§ **Work task**: Pull every line containing the word "bounding" from the records.

Items listed in a dataset:

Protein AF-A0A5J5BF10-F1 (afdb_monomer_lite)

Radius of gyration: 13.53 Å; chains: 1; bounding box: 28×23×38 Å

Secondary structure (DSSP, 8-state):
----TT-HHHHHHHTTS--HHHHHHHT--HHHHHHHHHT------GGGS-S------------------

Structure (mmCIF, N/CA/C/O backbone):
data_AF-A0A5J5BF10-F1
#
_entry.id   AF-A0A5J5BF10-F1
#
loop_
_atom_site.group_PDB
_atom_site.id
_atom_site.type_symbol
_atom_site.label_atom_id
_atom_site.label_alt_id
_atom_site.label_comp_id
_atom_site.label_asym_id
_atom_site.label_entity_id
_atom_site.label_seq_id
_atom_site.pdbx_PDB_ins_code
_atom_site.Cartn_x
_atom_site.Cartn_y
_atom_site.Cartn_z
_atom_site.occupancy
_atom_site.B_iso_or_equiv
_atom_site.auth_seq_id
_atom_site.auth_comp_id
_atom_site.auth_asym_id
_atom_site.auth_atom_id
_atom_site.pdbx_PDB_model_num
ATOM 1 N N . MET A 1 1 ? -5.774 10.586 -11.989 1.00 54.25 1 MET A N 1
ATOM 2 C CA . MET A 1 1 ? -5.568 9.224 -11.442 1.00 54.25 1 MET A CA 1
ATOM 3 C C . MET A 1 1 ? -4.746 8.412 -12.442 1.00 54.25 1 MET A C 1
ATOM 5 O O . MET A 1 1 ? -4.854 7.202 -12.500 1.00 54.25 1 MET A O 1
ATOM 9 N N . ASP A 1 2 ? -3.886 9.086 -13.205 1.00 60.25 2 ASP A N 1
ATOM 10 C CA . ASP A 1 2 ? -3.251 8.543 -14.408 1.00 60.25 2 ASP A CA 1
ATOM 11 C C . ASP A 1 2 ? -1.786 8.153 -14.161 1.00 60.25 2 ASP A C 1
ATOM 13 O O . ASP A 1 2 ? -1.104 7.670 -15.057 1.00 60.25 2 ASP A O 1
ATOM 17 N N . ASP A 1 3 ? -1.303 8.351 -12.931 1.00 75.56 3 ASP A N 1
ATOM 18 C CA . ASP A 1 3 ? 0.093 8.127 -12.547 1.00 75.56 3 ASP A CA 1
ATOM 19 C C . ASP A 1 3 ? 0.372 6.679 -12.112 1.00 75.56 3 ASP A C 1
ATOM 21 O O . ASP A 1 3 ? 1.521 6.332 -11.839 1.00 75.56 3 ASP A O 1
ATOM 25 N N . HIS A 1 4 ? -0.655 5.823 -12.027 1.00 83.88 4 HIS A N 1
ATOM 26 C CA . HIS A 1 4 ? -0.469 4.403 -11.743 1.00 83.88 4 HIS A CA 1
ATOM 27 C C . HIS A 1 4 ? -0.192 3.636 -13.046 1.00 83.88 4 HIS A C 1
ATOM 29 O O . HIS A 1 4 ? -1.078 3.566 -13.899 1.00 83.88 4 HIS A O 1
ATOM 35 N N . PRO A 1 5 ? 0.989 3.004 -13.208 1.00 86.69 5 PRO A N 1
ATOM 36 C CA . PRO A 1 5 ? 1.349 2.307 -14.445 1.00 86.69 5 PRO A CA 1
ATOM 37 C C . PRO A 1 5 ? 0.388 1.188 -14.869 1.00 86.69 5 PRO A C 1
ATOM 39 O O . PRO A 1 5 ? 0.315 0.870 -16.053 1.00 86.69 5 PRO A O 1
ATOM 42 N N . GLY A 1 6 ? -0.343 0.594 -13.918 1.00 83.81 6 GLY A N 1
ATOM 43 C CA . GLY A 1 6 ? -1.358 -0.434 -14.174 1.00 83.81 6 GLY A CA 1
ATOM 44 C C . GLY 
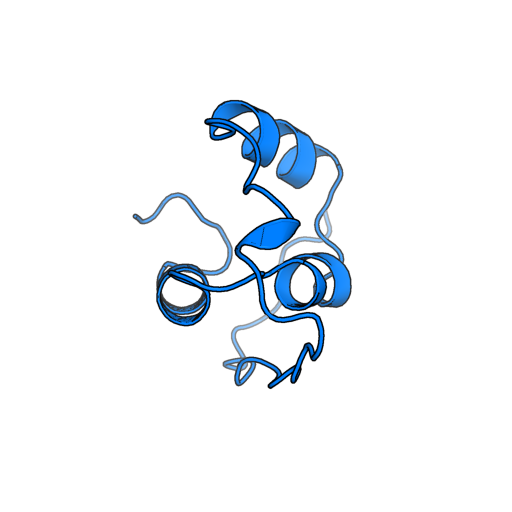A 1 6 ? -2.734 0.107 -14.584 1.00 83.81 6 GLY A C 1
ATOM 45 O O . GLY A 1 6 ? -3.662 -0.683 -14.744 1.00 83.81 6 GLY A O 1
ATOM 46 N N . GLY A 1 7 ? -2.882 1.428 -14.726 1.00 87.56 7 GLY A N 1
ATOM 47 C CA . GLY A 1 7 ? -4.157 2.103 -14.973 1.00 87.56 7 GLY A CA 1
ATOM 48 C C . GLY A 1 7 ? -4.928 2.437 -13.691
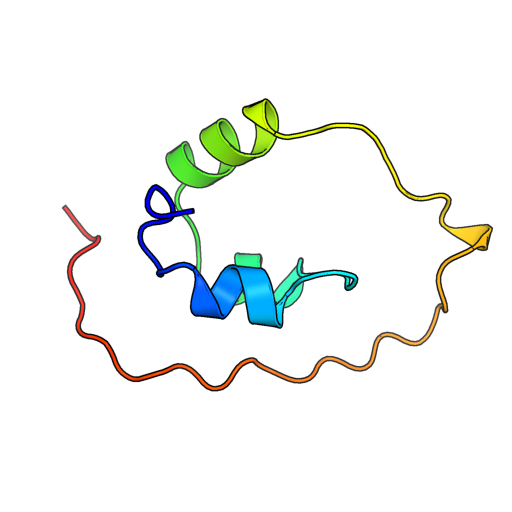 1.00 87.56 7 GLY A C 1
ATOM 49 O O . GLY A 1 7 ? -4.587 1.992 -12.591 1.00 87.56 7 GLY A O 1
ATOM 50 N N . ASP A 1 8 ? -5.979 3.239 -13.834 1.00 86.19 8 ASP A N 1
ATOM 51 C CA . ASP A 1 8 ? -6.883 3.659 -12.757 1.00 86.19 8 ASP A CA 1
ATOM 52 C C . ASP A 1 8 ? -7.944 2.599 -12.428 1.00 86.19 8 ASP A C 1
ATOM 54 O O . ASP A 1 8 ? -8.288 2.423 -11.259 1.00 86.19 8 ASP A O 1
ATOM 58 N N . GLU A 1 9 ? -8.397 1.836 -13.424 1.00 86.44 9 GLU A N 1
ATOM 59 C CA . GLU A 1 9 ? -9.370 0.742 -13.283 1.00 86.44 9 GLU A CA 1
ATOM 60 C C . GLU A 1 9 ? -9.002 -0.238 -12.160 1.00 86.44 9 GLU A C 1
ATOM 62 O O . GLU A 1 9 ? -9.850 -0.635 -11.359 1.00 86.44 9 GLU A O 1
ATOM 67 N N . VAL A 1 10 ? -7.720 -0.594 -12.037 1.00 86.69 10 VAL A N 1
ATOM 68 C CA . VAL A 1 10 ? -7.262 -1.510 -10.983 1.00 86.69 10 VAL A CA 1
==
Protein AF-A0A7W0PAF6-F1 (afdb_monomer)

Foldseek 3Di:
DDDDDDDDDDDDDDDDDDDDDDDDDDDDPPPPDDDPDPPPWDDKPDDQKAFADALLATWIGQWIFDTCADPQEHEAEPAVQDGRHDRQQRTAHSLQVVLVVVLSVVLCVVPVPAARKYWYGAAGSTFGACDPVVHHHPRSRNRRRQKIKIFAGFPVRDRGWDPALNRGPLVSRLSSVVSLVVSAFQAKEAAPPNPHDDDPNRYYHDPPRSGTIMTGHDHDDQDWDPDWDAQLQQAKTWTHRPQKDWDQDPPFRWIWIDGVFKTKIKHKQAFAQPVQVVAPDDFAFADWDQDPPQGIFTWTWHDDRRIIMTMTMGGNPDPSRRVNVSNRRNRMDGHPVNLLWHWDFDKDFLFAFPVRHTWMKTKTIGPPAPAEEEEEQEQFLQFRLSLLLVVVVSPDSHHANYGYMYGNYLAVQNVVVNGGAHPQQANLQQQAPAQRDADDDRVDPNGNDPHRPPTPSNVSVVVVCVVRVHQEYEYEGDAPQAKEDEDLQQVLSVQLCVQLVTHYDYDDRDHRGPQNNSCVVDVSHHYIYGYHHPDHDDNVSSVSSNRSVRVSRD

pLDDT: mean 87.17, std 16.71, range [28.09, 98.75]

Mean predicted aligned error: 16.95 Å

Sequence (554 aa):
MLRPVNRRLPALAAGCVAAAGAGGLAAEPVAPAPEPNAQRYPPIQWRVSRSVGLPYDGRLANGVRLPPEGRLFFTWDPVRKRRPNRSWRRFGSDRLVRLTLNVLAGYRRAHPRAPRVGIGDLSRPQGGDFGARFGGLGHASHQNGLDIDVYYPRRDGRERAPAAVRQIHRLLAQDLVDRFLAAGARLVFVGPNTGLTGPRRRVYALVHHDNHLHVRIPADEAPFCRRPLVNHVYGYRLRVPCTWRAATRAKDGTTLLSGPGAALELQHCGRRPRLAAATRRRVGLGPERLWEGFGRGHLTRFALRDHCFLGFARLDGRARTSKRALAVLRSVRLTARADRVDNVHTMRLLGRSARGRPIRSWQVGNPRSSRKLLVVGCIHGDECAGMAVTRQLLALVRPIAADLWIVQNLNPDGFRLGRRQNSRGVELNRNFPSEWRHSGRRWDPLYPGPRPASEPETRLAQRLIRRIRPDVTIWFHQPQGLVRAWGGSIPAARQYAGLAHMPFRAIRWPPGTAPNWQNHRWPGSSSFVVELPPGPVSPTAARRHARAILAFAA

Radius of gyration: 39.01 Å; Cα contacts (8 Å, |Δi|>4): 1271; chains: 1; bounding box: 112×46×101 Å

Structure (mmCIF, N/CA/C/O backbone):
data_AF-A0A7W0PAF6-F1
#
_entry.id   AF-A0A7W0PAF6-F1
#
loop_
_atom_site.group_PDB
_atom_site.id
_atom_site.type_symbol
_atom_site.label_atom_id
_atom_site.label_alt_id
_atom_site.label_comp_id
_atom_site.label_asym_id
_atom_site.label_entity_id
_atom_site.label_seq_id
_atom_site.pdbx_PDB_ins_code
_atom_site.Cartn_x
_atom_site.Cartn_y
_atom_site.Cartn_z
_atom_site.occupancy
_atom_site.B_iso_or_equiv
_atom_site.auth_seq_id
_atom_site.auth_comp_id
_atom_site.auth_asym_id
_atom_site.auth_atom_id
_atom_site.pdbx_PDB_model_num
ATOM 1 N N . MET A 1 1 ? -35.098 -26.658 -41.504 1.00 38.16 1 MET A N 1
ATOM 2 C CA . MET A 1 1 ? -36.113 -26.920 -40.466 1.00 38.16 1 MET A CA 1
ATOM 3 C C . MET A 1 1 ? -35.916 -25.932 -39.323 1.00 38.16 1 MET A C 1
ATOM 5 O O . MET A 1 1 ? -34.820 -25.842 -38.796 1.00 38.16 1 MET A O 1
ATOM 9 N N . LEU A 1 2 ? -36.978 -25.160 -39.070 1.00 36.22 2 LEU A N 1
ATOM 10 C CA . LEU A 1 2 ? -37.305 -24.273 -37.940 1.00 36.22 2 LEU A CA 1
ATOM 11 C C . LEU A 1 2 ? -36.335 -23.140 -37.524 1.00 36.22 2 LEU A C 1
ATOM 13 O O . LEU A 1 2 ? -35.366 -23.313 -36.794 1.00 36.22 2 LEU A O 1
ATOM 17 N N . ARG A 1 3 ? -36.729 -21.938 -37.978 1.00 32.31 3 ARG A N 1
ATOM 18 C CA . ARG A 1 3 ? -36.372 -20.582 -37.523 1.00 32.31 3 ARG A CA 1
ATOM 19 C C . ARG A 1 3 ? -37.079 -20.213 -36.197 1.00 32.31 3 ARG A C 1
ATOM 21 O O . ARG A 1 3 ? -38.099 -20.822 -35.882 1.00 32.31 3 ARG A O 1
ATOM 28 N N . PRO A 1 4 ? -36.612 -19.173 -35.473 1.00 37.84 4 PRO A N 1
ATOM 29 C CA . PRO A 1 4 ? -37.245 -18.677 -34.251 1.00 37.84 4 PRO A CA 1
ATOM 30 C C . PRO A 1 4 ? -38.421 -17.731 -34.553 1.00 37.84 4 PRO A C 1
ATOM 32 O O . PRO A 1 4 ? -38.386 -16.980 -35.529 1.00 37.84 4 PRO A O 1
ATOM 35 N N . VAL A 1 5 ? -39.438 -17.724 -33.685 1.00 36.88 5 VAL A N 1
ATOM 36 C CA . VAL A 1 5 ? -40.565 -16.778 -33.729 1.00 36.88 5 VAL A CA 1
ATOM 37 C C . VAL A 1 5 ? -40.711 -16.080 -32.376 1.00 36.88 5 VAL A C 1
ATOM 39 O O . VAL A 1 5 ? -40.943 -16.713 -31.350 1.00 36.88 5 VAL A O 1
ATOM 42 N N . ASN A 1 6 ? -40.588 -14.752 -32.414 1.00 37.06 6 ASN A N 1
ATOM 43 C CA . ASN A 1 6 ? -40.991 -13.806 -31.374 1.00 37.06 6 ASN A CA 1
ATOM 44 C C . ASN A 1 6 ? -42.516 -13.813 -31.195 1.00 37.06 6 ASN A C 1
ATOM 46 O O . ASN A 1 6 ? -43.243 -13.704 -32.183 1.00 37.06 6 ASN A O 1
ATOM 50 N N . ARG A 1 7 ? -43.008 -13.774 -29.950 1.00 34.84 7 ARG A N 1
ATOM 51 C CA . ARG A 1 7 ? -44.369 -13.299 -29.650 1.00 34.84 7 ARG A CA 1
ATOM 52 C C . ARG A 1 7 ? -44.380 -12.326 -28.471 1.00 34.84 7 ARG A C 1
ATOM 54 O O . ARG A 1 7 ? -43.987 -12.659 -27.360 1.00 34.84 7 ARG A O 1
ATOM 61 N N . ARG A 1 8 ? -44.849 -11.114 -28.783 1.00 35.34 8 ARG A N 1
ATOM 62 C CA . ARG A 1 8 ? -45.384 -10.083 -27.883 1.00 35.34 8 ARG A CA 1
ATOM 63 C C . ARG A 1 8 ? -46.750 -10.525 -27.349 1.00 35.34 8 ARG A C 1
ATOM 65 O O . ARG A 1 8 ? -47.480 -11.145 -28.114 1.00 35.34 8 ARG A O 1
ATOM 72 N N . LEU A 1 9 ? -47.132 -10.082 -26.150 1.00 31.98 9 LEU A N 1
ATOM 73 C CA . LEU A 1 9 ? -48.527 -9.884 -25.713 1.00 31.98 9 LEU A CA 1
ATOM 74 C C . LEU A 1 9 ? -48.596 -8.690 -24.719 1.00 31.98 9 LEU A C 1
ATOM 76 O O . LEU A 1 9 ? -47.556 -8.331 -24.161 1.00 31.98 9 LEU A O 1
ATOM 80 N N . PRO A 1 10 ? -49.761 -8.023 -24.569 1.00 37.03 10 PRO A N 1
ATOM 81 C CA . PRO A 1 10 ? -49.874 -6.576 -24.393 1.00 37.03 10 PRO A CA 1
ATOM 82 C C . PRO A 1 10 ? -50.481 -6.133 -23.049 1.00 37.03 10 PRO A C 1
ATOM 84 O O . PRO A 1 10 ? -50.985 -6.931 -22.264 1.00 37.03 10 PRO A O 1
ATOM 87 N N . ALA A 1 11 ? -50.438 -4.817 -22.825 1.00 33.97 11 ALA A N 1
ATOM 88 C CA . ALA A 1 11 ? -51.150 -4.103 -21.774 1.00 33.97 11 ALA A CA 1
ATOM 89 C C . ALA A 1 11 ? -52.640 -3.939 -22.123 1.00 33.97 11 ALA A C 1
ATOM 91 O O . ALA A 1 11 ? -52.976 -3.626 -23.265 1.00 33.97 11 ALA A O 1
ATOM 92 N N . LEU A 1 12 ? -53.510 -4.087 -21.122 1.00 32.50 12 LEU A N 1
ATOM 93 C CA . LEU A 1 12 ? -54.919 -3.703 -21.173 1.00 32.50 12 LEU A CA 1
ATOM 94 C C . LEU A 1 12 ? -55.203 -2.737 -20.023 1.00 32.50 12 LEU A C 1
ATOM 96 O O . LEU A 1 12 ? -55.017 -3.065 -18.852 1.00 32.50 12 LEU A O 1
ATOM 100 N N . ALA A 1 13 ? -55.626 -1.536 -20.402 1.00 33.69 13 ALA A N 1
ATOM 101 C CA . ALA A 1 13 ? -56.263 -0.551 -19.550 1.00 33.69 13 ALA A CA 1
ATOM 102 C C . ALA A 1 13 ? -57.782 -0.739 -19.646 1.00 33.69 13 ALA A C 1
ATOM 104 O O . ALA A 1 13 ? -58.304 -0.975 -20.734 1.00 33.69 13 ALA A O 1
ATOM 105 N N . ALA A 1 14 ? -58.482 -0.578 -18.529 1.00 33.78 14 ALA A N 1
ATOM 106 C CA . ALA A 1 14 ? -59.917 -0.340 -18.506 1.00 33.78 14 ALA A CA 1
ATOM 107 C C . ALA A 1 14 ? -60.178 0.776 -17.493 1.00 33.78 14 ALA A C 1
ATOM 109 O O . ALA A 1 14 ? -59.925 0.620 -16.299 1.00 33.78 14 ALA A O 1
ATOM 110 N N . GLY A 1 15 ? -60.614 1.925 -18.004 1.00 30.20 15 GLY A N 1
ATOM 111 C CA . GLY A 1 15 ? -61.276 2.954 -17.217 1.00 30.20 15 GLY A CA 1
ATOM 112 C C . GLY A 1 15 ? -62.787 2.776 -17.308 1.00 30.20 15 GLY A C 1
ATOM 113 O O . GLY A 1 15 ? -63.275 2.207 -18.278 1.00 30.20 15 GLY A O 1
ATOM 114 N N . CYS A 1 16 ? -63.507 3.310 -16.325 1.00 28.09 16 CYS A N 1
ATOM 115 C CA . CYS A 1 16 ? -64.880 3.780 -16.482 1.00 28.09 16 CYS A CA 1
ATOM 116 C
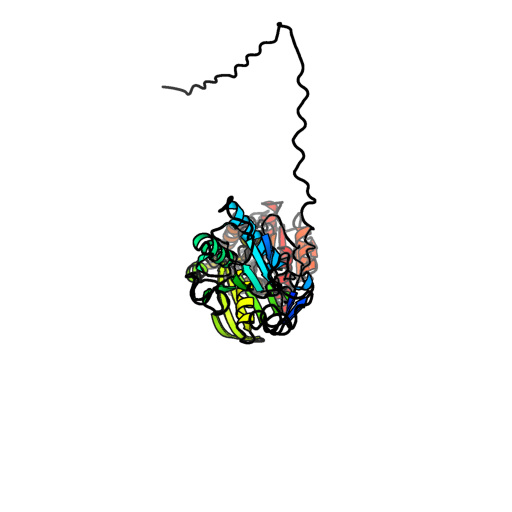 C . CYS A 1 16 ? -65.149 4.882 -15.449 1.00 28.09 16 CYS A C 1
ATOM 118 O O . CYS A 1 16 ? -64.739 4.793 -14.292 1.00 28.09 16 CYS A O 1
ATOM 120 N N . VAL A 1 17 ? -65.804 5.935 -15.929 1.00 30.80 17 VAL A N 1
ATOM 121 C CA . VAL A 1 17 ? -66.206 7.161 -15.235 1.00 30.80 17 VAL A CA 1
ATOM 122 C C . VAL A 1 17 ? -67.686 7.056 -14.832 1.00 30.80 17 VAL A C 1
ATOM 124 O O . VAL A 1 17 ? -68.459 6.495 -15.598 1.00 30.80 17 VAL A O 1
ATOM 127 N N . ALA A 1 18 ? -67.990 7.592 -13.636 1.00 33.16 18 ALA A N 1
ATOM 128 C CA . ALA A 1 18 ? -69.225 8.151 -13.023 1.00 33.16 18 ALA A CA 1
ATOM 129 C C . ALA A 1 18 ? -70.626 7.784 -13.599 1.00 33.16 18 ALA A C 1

§ **Output of the task**:
Radius of gyration: 13.53 Å; chains: 1; bounding box: 28×23×38 Å
Radius of gyration: 39.01 Å; Cα contacts (8 Å, |Δi|>4): 1271; chains: 1; bounding box: 112×46×101 Å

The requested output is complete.